I’m speaking about the older generation, the ones who fled during the 1947 British India Partition, the ones who witnessed massacres, rape and famine, the ones who didn’t process trauma in their lifetimes amidst all the fight for their land and freedom, the ones who were forced to live with it and then struggled to explain their sorrow to their children.
I’m speaking about the lack of connection and trust, the unresolved trauma and generational pain, and the ideologies formed from pain that become embedded in our worldviews—that we must be strong.
I’m speaking about this because it is bigger than my own mental health being disregarded: the neglect of our own generational trauma is one of our biggest barriers to speaking about mental health without stigmatization. The second barrier is the structurally racist histories of our wellness systems founded on racial un/conscious biases and lack of inclusivity of BIPOC.
Beyond my community, finding a balance between an affordable therapist who is inclusive of my truths while also validating my mental health is hard because there really aren’t that many people that look like me in mental healthcare fields or therapists that understand where I am coming from culturally.

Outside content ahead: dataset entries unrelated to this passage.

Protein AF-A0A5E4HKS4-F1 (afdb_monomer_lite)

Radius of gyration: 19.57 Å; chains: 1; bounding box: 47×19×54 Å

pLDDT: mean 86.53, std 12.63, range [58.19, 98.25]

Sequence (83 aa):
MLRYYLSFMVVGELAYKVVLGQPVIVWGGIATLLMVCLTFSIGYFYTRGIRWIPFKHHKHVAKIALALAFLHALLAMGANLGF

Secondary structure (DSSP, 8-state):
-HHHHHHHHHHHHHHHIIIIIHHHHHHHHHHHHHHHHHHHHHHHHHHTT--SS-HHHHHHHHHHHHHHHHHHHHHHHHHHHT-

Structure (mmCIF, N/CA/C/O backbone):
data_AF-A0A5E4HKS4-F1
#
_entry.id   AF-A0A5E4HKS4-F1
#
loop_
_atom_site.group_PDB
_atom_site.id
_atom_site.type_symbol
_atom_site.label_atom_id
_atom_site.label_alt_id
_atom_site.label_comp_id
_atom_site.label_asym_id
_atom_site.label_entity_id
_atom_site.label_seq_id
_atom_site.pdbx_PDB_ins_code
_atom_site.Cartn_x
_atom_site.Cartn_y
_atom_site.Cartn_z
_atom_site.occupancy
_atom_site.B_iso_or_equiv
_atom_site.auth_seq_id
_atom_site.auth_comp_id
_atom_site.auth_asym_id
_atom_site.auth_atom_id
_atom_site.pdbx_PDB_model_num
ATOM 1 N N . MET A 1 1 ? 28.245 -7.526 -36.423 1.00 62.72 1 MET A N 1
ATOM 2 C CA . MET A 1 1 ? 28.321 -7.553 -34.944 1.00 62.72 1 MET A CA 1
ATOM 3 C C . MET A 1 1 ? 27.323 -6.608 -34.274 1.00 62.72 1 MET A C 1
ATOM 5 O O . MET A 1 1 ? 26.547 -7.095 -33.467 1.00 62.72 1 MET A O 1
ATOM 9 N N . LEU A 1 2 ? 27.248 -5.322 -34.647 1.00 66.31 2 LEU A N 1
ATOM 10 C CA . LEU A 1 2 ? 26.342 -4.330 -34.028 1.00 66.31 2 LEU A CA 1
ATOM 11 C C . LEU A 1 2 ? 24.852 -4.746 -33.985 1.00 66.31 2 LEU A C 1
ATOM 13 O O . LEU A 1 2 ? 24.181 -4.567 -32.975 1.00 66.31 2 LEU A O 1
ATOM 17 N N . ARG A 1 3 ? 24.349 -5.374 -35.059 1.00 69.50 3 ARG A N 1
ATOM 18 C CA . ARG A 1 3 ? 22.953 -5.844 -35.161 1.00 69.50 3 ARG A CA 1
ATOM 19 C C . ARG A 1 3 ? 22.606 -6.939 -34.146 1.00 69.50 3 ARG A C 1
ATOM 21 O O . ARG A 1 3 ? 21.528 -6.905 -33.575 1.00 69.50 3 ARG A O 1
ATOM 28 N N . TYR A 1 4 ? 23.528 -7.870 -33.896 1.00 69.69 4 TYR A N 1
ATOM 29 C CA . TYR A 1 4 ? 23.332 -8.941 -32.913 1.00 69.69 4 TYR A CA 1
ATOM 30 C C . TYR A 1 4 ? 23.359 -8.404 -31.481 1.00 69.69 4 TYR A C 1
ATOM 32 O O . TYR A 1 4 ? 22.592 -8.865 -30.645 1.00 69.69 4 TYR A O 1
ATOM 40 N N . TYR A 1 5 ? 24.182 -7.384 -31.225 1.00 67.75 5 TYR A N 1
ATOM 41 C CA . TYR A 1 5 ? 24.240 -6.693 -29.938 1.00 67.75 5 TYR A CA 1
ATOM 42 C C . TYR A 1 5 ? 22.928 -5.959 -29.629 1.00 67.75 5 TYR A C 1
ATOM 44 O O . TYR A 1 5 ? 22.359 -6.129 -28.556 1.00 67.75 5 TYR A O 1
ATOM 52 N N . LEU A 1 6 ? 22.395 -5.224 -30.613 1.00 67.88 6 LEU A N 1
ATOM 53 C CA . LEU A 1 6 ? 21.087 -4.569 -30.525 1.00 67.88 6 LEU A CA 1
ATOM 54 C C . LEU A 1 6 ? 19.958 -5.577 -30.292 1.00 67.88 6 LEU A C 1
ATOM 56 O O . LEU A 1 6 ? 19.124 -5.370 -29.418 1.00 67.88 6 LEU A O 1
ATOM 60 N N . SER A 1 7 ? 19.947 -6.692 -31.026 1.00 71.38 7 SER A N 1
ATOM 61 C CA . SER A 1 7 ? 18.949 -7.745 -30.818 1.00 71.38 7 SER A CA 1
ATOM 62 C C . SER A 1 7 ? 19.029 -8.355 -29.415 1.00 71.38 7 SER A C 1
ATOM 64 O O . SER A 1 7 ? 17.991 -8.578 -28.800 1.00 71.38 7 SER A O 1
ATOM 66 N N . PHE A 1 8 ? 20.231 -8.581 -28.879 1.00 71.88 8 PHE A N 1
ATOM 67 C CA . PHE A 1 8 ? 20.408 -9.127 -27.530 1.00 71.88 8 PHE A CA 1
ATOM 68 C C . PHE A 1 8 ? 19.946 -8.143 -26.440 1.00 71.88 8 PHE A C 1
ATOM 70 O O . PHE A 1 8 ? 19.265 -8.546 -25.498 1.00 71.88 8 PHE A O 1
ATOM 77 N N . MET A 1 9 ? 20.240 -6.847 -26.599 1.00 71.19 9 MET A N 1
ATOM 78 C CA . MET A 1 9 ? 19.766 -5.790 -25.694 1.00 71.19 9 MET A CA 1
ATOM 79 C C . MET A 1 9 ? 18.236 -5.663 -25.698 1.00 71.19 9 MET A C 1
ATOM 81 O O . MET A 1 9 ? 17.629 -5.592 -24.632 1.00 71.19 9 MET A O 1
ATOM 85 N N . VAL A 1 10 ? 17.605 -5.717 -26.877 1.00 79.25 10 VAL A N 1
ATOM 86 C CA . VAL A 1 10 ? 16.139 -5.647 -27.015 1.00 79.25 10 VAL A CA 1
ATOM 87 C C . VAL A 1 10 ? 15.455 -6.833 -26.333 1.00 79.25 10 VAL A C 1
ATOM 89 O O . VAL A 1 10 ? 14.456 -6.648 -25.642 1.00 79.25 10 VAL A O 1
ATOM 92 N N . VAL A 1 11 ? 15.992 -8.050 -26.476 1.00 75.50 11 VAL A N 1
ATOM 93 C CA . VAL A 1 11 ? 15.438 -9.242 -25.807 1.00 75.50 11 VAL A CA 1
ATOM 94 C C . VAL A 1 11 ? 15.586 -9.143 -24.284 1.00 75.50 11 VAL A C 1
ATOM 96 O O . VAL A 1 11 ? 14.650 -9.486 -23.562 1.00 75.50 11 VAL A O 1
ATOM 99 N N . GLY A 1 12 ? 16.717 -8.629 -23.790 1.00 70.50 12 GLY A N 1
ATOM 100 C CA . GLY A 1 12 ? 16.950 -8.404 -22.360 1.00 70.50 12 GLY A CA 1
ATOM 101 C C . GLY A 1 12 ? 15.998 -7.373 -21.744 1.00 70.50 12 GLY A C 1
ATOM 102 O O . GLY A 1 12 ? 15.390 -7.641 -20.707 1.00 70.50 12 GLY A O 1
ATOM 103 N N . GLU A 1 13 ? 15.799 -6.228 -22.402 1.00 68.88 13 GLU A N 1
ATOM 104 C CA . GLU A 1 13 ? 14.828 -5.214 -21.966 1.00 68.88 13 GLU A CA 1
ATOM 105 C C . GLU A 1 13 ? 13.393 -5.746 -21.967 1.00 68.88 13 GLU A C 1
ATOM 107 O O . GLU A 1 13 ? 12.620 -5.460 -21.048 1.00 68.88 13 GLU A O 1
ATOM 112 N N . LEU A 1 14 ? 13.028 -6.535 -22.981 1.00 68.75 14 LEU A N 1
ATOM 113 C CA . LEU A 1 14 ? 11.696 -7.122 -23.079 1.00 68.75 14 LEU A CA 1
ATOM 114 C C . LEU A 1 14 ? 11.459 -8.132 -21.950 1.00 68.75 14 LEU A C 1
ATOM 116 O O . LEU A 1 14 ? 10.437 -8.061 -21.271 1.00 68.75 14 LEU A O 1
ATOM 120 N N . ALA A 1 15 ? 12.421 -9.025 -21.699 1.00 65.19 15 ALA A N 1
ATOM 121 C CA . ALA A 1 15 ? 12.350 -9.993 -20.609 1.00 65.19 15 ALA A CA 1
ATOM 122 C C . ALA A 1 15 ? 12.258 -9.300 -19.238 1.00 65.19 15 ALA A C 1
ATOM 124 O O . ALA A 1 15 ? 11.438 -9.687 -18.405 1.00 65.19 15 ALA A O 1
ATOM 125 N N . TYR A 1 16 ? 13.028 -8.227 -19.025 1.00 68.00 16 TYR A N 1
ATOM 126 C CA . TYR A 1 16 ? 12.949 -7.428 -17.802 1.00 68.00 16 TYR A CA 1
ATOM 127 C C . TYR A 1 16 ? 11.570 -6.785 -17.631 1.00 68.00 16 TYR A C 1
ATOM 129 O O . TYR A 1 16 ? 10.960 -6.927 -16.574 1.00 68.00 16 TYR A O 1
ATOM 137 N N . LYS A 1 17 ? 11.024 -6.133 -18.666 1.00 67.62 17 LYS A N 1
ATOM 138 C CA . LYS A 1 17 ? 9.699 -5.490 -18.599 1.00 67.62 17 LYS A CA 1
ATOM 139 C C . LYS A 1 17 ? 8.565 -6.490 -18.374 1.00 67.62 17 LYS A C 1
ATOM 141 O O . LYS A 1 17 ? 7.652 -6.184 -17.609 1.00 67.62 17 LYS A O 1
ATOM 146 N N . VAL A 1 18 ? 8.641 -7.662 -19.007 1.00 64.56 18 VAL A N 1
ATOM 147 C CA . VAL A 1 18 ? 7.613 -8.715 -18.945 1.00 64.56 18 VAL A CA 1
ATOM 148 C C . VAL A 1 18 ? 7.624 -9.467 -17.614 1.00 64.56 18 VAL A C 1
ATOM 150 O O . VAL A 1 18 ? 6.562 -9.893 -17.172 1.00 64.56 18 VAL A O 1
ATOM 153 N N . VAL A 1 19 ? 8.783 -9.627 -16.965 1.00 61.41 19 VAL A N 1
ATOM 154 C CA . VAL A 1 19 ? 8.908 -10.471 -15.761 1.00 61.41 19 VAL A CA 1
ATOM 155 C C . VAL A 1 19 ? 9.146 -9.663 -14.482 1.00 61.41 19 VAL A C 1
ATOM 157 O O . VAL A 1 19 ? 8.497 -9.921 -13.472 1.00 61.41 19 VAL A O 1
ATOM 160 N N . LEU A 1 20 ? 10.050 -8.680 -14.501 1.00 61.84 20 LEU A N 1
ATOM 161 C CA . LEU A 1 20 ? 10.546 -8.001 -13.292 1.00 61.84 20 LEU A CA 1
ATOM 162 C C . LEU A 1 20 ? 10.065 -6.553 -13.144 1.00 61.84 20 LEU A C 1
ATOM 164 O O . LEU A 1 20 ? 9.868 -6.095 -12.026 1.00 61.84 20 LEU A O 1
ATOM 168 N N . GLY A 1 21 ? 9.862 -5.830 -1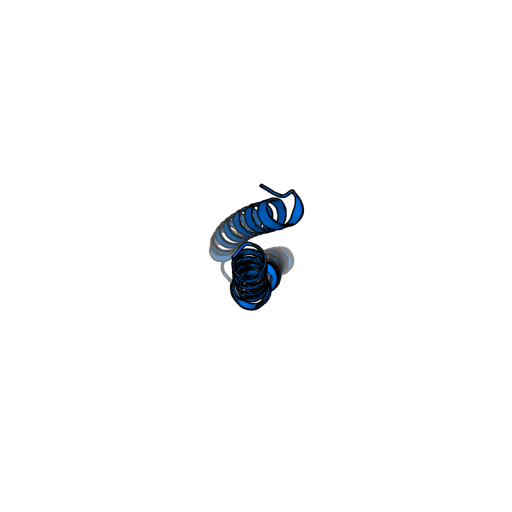4.243 1.00 67.75 21 GLY A N 1
ATOM 169 C CA . GLY A 1 21 ? 9.522 -4.409 -14.215 1.00 67.75 21 GLY A CA 1
ATOM 170 C C . GLY A 1 21 ? 8.043 -4.162 -13.929 1.00 67.75 21 GLY A C 1
ATOM 171 O O . GLY A 1 21 ? 7.653 -3.805 -12.818 1.00 67.75 21 GLY A O 1
ATOM 172 N N . GLN A 1 22 ? 7.193 -4.340 -14.941 1.00 72.19 22 GLN A N 1
ATOM 173 C CA . GLN A 1 22 ? 5.785 -3.945 -14.841 1.00 72.19 22 GLN A CA 1
ATOM 174 C C . GLN A 1 22 ? 4.944 -4.829 -13.906 1.00 72.19 22 GLN A C 1
ATOM 176 O O . GLN A 1 22 ? 4.179 -4.263 -13.120 1.00 72.19 22 GLN A O 1
ATOM 181 N N . PRO A 1 23 ? 5.081 -6.172 -13.899 1.00 83.12 23 PRO A N 1
ATOM 182 C CA . PRO A 1 23 ? 4.284 -7.007 -13.005 1.00 83.12 23 PRO A CA 1
ATOM 183 C C . PRO A 1 23 ? 4.546 -6.699 -11.532 1.00 83.12 23 PRO A C 1
ATOM 185 O O . PRO A 1 23 ? 3.602 -6.591 -10.757 1.00 83.12 23 PRO A O 1
ATOM 188 N N . VAL A 1 24 ? 5.809 -6.507 -11.137 1.00 86.31 24 VAL A N 1
ATOM 189 C CA . VAL A 1 24 ? 6.176 -6.247 -9.735 1.00 86.31 24 VAL A CA 1
ATOM 190 C C . VAL A 1 24 ? 5.601 -4.918 -9.250 1.00 86.31 24 VAL A C 1
ATOM 192 O O . VAL A 1 24 ? 5.065 -4.852 -8.146 1.00 86.31 24 VAL A O 1
ATOM 195 N N . ILE A 1 25 ? 5.644 -3.874 -10.082 1.00 89.94 25 ILE A N 1
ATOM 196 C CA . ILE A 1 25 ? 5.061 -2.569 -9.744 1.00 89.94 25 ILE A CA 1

Consequently, unaffordable healthcare, the lack of representation, and the stigma within our own communities creates a cyclic situation where individuals feel not only emotionally rejected by their community but also, are combated with cultural rejection and un/consciousness racism by healthcare workers.

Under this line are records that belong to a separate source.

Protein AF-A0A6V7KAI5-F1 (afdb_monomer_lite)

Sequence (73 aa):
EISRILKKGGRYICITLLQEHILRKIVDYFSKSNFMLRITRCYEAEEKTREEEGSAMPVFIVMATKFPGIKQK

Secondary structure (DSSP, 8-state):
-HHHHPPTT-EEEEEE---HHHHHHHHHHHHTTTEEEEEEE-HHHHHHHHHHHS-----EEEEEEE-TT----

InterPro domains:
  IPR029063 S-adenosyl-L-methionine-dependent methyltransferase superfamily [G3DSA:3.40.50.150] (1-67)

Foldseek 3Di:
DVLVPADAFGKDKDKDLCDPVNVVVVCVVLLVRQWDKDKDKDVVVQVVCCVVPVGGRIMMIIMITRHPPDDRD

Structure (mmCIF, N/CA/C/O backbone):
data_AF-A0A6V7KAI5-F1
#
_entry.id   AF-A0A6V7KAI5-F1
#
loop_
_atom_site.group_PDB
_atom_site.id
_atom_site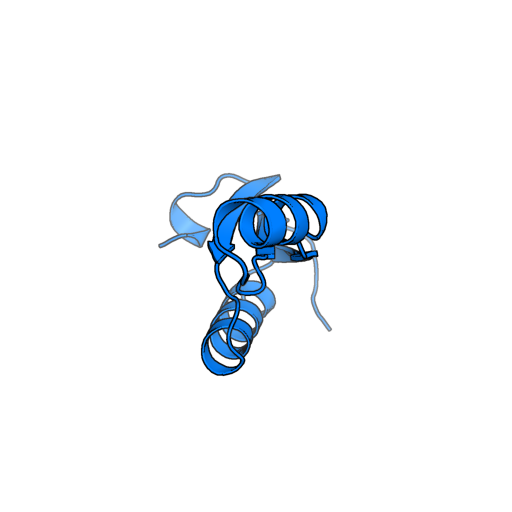.type_symbol
_atom_site.label_atom_id
_atom_site.label_alt_id
_atom_site.label_comp_id
_atom_site.label_asym_id
_atom_site.label_entity_id
_atom_site.label_seq_id
_atom_site.pdbx_PDB_ins_code
_atom_site.Cartn_x
_atom_site.Cartn_y
_atom_site.Cartn_z
_atom_site.occupancy
_atom_site.B_iso_or_equiv
_atom_site.auth_seq_id
_atom_site.auth_comp_id
_atom_site.auth_asym_id
_atom_site.auth_atom_id
_atom_site.pdbx_PDB_model_num
ATOM 1 N N . GLU A 1 1 ? -1.717 -7.033 15.442 1.00 86.38 1 GLU A N 1
ATOM 2 C CA . GLU A 1 1 ? -0.556 -6.202 15.813 1.00 86.38 1 GLU A CA 1
ATOM 3 C C . GLU A 1 1 ? -0.589 -4.782 15.250 1.00 86.38 1 GLU A C 1
ATOM 5 O O . GLU A 1 1 ? -0.628 -3.854 16.045 1.00 86.38 1 GLU A O 1
ATOM 10 N N . ILE A 1 2 ? -0.692 -4.583 13.927 1.00 91.88 2 ILE A N 1
ATOM 11 C CA . ILE A 1 2 ? -0.738 -3.245 13.287 1.00 91.88 2 ILE A CA 1
ATOM 12 C C . ILE A 1 2 ? -1.787 -2.317 13.932 1.00 91.88 2 ILE A C 1
ATOM 14 O O . ILE A 1 2 ? -1.479 -1.194 14.326 1.00 91.88 2 ILE A O 1
ATOM 18 N N . SER A 1 3 ? -3.020 -2.805 14.116 1.00 89.50 3 SER A N 1
ATOM 19 C CA . SER A 1 3 ? -4.074 -2.022 14.778 1.00 89.50 3 SER A CA 1
ATOM 20 C C . SER A 1 3 ? -3.752 -1.668 16.236 1.00 89.50 3 SER A C 1
ATOM 22 O O . SER A 1 3 ? -4.136 -0.598 16.700 1.00 89.50 3 SER A O 1
ATOM 24 N N . ARG A 1 4 ? -3.013 -2.517 16.957 1.00 90.94 4 ARG A N 1
ATOM 25 C CA . ARG A 1 4 ? -2.659 -2.304 18.368 1.00 90.94 4 ARG A CA 1
ATOM 26 C C . ARG A 1 4 ? -1.630 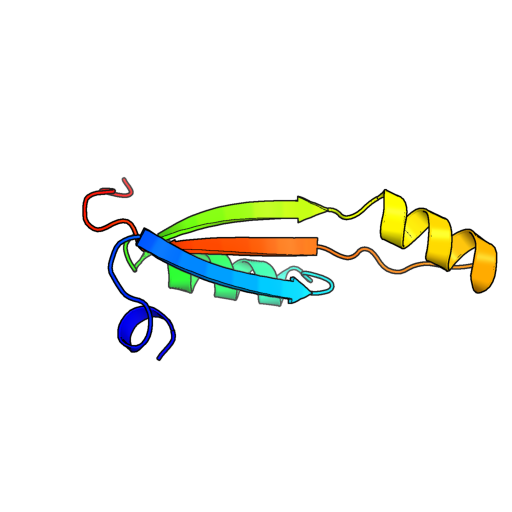-1.183 18.524 1.00 90.94 4 ARG A C 1
ATOM 28 O O . ARG A 1 4 ? -1.795 -0.335 19.392 1.00 9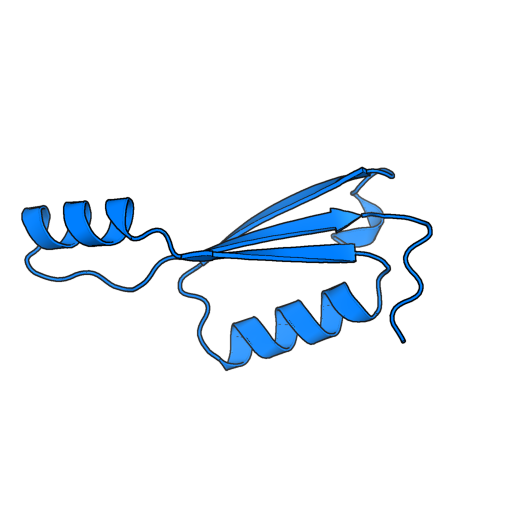0.94 4 ARG A O 1
ATOM 35 N N . ILE A 1 5 ? -0.612 -1.168 17.663 1.00 93.94 5 ILE A N 1
ATOM 36 C CA . ILE A 1 5 ? 0.512 -0.221 17.745 1.00 93.94 5 ILE A CA 1
ATOM 37 C C . ILE A 1 5 ? 0.188 1.160 17.155 1.00 93.94 5 ILE A C 1
ATOM 39 O O . ILE A 1 5 ? 0.792 2.159 17.538 1.00 93.94 5 ILE A O 1
ATOM 43 N N . LEU A 1 6 ? -0.779 1.249 16.236 1.00 93.38 6 LEU A N 1
ATOM 44 C CA . LEU A 1 6 ? -1.161 2.524 15.630 1.00 93.38 6 LEU A CA 1
ATOM 45 C C . LEU A 1 6 ? -2.107 3.322 16.529 1.00 93.38 6 LEU A C 1
ATOM 47 O O . LEU A 1 6 ? -3.210 2.879 16.877 1.00 93.38 6 LEU A O 1
ATOM 51 N N . LYS A 1 7 ? -1.70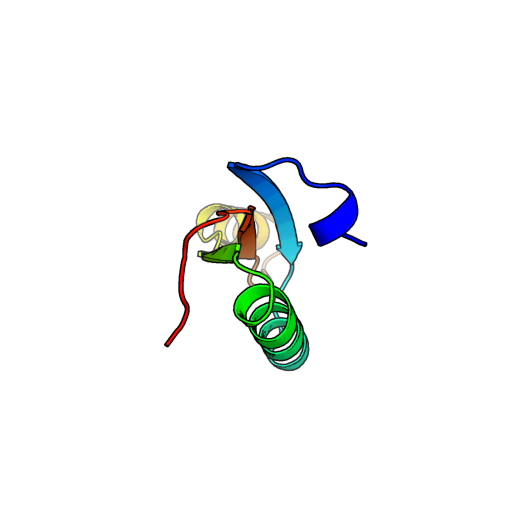9 4.562 16.829 1.00 92.44 7 LYS A N 1
ATOM 52 C CA . LYS A 1 7 ? -2.588 5.574 17.429 1.00 92.44 7 LYS A CA 1
ATOM 53 C C . LYS A 1 7 ? -3.727 5.958 16.478 1.00 92.44 7 LYS A C 1
ATOM 55 O O . LYS A 1 7 ? -3.667 5.706 15.274 1.00 92.44 7 LYS A O 1
ATOM 60 N N . LYS A 1 8 ? -4.770 6.599 17.012 1.00 90.69 8 LYS A N 1
ATOM 61 C CA . LYS A 1 8 ? -5.847 7.193 16.200 1.00 90.69 8 LYS A CA 1
ATOM 62 C C . LYS A 1 8 ? -5.237 8.171 15.180 1.00 90.69 8 LYS A C 1
ATOM 64 O O . LYS A 1 8 ? -4.394 8.982 15.553 1.00 90.69 8 LYS A O 1
ATOM 69 N N . GLY A 1 9 ? -5.607 8.050 13.905 1.00 90.69 9 GLY A N 1
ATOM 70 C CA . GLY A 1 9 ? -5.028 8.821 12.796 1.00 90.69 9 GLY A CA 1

The conversation about mental health care is important now more than ever.
Though stress, anxiety, depression and all-around mental deterioration during the COVID-19 pandemic has been a normal response to the isolative effects of quarantine, constant circulation of death tolls, and fearful media headlines, the stress will and has hit harder in BIPOC communities.
This is due to the fact that the COVID-19 pandemic has amplified already existing racial inequalities, causing an increasing mental health crisis among BIPOC communities with a reduced access to inclusive therapy and unrelieved mental health stigma.
The way we handle this trauma from COVID-19—our resilience—is innately impacted by the way mental health stigma and healthcare functioned prior to the pandemic: through inequality and stigma.
Therefore, during this time our focus needs to be retained on our mental well-being as well as how our healthcare systems and communities have been operating in regards to mental health prior and during the COVID-19 pandemic.
For now and the future, our communities need to begin thinking about the formation of wellness resources that are affordable, diverse, and consider the role of local contexts of BIPOC such as family, socio-economic issues, immigration, etc, when approaching healthcare—resources that allow us to collectively share our experiences without stigmatization; that increase our social connectedness in a time of fear, loneliness, and struggle.